• WHAT THE TASK REQUIRES
I would like you to print all the records below exactly as they are.

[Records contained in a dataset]

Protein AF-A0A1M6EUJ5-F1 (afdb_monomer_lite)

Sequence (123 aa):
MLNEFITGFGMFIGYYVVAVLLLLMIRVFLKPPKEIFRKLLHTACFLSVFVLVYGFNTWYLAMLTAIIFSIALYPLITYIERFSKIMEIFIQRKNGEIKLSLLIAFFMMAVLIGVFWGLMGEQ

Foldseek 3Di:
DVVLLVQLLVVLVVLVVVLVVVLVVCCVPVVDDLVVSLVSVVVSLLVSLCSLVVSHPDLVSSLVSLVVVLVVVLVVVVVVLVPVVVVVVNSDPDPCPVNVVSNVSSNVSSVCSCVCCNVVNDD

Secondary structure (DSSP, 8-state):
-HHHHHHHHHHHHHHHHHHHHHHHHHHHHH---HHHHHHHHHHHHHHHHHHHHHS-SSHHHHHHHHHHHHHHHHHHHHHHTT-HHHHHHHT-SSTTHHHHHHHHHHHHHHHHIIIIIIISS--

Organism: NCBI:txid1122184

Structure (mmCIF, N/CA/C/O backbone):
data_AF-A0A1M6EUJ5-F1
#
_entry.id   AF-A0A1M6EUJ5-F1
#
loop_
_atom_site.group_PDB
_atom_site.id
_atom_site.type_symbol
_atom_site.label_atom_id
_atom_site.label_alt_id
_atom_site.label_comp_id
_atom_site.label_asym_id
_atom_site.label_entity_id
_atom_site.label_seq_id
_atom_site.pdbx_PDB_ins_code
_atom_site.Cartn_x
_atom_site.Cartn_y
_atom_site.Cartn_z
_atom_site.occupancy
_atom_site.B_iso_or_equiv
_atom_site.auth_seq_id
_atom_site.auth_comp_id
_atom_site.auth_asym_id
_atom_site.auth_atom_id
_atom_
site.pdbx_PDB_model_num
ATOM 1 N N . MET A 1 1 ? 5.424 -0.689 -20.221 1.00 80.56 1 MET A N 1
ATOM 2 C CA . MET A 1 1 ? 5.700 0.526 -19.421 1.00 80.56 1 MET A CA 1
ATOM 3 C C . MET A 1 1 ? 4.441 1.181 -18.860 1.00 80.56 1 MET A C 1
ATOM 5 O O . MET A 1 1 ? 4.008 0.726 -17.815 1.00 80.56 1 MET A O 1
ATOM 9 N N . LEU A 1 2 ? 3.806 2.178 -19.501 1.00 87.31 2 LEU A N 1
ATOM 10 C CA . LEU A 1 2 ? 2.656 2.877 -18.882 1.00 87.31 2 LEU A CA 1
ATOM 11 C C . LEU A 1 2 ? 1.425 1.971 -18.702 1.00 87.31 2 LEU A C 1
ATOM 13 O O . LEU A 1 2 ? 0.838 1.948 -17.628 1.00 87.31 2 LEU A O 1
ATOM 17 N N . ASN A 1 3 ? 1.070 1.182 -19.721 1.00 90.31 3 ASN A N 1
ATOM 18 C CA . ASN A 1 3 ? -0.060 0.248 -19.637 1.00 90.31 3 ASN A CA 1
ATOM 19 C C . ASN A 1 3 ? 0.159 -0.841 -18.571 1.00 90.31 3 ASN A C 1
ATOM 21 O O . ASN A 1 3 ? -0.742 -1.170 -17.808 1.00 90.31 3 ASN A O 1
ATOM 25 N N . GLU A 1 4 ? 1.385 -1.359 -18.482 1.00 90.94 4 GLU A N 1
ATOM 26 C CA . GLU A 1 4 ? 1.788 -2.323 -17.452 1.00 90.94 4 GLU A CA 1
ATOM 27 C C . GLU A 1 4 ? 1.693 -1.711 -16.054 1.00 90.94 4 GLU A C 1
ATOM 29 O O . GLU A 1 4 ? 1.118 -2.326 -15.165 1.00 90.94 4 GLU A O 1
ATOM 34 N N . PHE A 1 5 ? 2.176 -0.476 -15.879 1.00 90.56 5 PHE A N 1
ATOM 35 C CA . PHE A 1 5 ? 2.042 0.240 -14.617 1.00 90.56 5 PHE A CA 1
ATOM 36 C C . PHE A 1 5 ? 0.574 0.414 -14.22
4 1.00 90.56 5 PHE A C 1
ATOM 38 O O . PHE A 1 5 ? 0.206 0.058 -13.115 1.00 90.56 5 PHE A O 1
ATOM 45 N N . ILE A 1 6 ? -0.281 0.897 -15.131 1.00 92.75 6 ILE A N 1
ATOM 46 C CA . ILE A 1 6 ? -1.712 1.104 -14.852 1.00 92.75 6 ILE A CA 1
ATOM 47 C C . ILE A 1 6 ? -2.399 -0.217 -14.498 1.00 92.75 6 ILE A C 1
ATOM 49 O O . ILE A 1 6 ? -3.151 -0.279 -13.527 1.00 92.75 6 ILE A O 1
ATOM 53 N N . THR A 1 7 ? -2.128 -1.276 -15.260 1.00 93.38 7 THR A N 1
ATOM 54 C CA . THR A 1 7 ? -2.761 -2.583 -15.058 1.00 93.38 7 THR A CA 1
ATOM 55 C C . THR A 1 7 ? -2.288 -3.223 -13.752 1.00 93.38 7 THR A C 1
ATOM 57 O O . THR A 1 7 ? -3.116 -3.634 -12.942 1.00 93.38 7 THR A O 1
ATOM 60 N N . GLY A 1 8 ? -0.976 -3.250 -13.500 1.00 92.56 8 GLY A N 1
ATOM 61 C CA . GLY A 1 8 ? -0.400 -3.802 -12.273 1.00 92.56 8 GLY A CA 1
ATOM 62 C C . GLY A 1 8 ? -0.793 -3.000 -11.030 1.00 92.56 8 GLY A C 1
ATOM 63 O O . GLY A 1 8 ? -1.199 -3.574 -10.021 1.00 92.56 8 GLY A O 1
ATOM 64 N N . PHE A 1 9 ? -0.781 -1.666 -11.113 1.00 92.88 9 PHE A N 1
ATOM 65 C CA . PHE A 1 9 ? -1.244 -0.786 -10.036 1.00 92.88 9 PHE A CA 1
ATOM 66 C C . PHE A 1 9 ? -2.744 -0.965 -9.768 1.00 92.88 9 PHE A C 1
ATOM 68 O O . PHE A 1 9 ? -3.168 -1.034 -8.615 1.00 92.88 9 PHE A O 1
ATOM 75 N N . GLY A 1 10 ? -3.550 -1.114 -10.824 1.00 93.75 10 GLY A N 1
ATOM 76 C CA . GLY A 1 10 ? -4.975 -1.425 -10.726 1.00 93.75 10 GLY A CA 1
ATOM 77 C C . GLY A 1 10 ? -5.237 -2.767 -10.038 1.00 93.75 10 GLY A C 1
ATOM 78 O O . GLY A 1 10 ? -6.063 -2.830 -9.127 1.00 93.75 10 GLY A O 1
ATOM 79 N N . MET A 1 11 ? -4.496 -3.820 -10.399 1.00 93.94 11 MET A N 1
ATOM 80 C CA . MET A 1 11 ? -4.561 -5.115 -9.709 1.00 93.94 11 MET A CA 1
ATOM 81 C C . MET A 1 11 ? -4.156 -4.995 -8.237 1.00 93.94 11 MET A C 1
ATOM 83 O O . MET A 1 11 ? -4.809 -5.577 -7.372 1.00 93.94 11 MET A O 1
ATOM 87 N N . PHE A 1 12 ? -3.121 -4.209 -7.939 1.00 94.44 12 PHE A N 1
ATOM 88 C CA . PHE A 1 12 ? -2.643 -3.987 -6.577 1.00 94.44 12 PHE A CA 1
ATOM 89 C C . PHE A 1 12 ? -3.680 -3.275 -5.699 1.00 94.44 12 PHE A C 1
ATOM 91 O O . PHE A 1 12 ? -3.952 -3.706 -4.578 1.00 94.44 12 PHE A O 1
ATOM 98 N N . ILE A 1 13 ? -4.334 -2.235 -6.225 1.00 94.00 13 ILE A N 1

• EXPECTED OUTPUT
Protein AF-A0A1M6EUJ5-F1 (afdb_monomer_lite)

Sequence (123 aa):
MLNEFITGFGMFIGYYVVAVLLLLMIRVFLKPPKEIFRKLLHTACFLSVFVLVYGFNTWYLAMLTAIIFSIALYPLITYIERFSKIMEIFIQRKNGEIKLSLLIAFFMMAVLIGVFWGLMGEQ

Foldseek 3Di:
DVVLLVQLLVVLVVLVVVLVVVLVVCCVPVVDDLVVSLVSVVVSLLVSLCSLVVSHPDLVSSLVSLVVVLVVVLVVVVVVLVPVVVVVVNSDPDPCPVNVVSNVSSNVSSVCSCVCCNVVNDD

Secondary structure (DSSP, 8-state):
-HHHHHHHHHHHHHHHHHHHHHHHHHHHHH---HHHHHHHHHHHHHHHHHHHHHS-SSHHHHHHHHHHHHHHHHHHHHHHTT-HHHHHHHT-SSTTHHHHHHHHHHHHHHHHIIIIIIISS--

Organism: NCBI:txid1122184

Structure (mmCIF, N/CA/C/O backbone):
data_AF-A0A1M6EUJ5-F1
#
_entry.id   AF-A0A1M6EUJ5-F1
#
loop_
_atom_site.group_PDB
_atom_site.id
_atom_site.type_symbol
_atom_site.label_atom_id
_atom_site.label_alt_id
_atom_site.label_comp_id
_atom_site.label_asym_id
_atom_site.label_entity_id
_atom_site.label_seq_id
_atom_site.pdbx_PDB_ins_code
_atom_site.Cartn_x
_atom_site.Cartn_y
_atom_site.Cartn_z
_atom_site.occupancy
_atom_site.B_iso_or_equiv
_atom_site.auth_seq_id
_atom_site.auth_comp_id
_atom_site.auth_asym_id
_atom_site.auth_atom_id
_atom_
site.pdbx_PDB_model_num
ATOM 1 N N . MET A 1 1 ? 5.424 -0.689 -20.221 1.00 80.56 1 MET A N 1
ATOM 2 C CA . MET A 1 1 ? 5.700 0.526 -19.421 1.00 80.56 1 MET A CA 1
ATOM 3 C C . MET A 1 1 ? 4.441 1.181 -18.860 1.00 80.56 1 MET A C 1
ATOM 5 O O . MET A 1 1 ? 4.008 0.726 -17.815 1.00 80.56 1 MET A O 1
ATOM 9 N N . LEU A 1 2 ? 3.806 2.178 -19.501 1.00 87.31 2 LEU A N 1
ATOM 10 C CA . LEU A 1 2 ? 2.656 2.877 -18.882 1.00 87.31 2 LEU A CA 1
ATOM 11 C C . LEU A 1 2 ? 1.425 1.971 -18.702 1.00 87.31 2 LEU A C 1
ATOM 13 O O . LEU A 1 2 ? 0.838 1.948 -17.628 1.00 87.31 2 LEU A O 1
ATOM 17 N N . ASN A 1 3 ? 1.070 1.182 -19.721 1.00 90.31 3 ASN A N 1
ATOM 18 C CA . ASN A 1 3 ? -0.060 0.248 -19.637 1.00 90.31 3 ASN A CA 1
ATOM 19 C C . ASN A 1 3 ? 0.159 -0.841 -18.571 1.00 90.31 3 ASN A C 1
ATOM 21 O O . ASN A 1 3 ? -0.742 -1.170 -17.808 1.00 90.31 3 ASN A O 1
ATOM 25 N N . GLU A 1 4 ? 1.385 -1.359 -18.482 1.00 90.94 4 GLU A N 1
ATOM 26 C CA . GLU A 1 4 ? 1.788 -2.323 -17.452 1.00 90.94 4 GLU A CA 1
ATOM 27 C C . GLU A 1 4 ? 1.693 -1.711 -16.054 1.00 90.94 4 GLU A C 1
ATOM 29 O O . GLU A 1 4 ? 1.118 -2.326 -15.165 1.00 90.94 4 GLU A O 1
ATOM 34 N N . PHE A 1 5 ? 2.176 -0.476 -15.879 1.00 90.56 5 PHE A N 1
ATOM 35 C CA . PHE A 1 5 ? 2.042 0.240 -14.617 1.00 90.56 5 PHE A CA 1
ATOM 36 C C . PHE A 1 5 ? 0.574 0.414 -14.22
4 1.00 90.56 5 PHE A C 1
ATOM 38 O O . PHE A 1 5 ? 0.206 0.058 -13.115 1.00 90.56 5 PHE A O 1
ATOM 45 N N . ILE A 1 6 ? -0.281 0.897 -15.131 1.00 92.75 6 ILE A N 1
ATOM 46 C CA . ILE A 1 6 ? -1.712 1.104 -14.852 1.00 92.75 6 ILE A CA 1
ATOM 47 C C . ILE A 1 6 ? -2.399 -0.217 -14.498 1.00 92.75 6 ILE A C 1
ATOM 49 O O . ILE A 1 6 ? -3.151 -0.279 -13.527 1.00 92.75 6 ILE A O 1
ATOM 53 N N . THR A 1 7 ? -2.128 -1.276 -15.260 1.00 93.38 7 THR A N 1
ATOM 54 C CA . THR A 1 7 ? -2.761 -2.583 -15.058 1.00 93.38 7 THR A CA 1
ATOM 55 C C . THR A 1 7 ? -2.288 -3.223 -13.752 1.00 93.38 7 THR A C 1
ATOM 57 O O . THR A 1 7 ? -3.116 -3.634 -12.942 1.00 93.38 7 THR A O 1
ATOM 60 N N . GLY A 1 8 ? -0.976 -3.250 -13.500 1.00 92.56 8 GLY A N 1
ATOM 61 C CA . GLY A 1 8 ? -0.400 -3.802 -12.273 1.00 92.56 8 GLY A CA 1
ATOM 62 C C . GLY A 1 8 ? -0.793 -3.000 -11.030 1.00 92.56 8 GLY A C 1
ATOM 63 O O . GLY A 1 8 ? -1.199 -3.574 -10.021 1.00 92.56 8 GLY A O 1
ATOM 64 N N . PHE A 1 9 ? -0.781 -1.666 -11.113 1.00 92.88 9 PHE A N 1
ATOM 65 C CA . PHE A 1 9 ? -1.244 -0.786 -10.036 1.00 92.88 9 PHE A CA 1
ATOM 66 C C . PHE A 1 9 ? -2.744 -0.965 -9.768 1.00 92.88 9 PHE A C 1
ATOM 68 O O . PHE A 1 9 ? -3.168 -1.034 -8.615 1.00 92.88 9 PHE A O 1
ATOM 75 N N . GLY A 1 10 ? -3.550 -1.114 -10.824 1.00 93.75 10 GLY A N 1
ATOM 76 C CA . GLY A 1 10 ? -4.975 -1.425 -10.726 1.00 93.75 10 GLY A CA 1
ATOM 77 C C . GLY A 1 10 ? -5.237 -2.767 -10.038 1.00 93.75 10 GLY A C 1
ATOM 78 O O . GLY A 1 10 ? -6.063 -2.830 -9.127 1.00 93.75 10 GLY A O 1
ATOM 79 N N . MET A 1 11 ? -4.496 -3.820 -10.399 1.00 93.94 11 MET A N 1
ATOM 80 C CA . MET A 1 11 ? -4.561 -5.115 -9.709 1.00 93.94 11 MET A CA 1
ATOM 81 C C . MET A 1 11 ? -4.156 -4.995 -8.237 1.00 93.94 11 MET A C 1
ATOM 83 O O . MET A 1 11 ? -4.809 -5.577 -7.372 1.00 93.94 11 MET A O 1
ATOM 87 N N . PHE A 1 12 ? -3.121 -4.209 -7.939 1.00 94.44 12 PHE A N 1
ATOM 88 C CA . PHE A 1 12 ? -2.643 -3.987 -6.577 1.00 94.44 12 PHE A CA 1
ATOM 89 C C . PHE A 1 12 ? -3.680 -3.275 -5.699 1.00 94.44 12 PHE A C 1
ATOM 91 O O . PHE A 1 12 ? -3.952 -3.706 -4.578 1.00 94.44 12 PHE A O 1
ATOM 98 N N . ILE A 1 13 ? -4.334 -2.235 -6.225 1.00 94.00 13 ILE A N 1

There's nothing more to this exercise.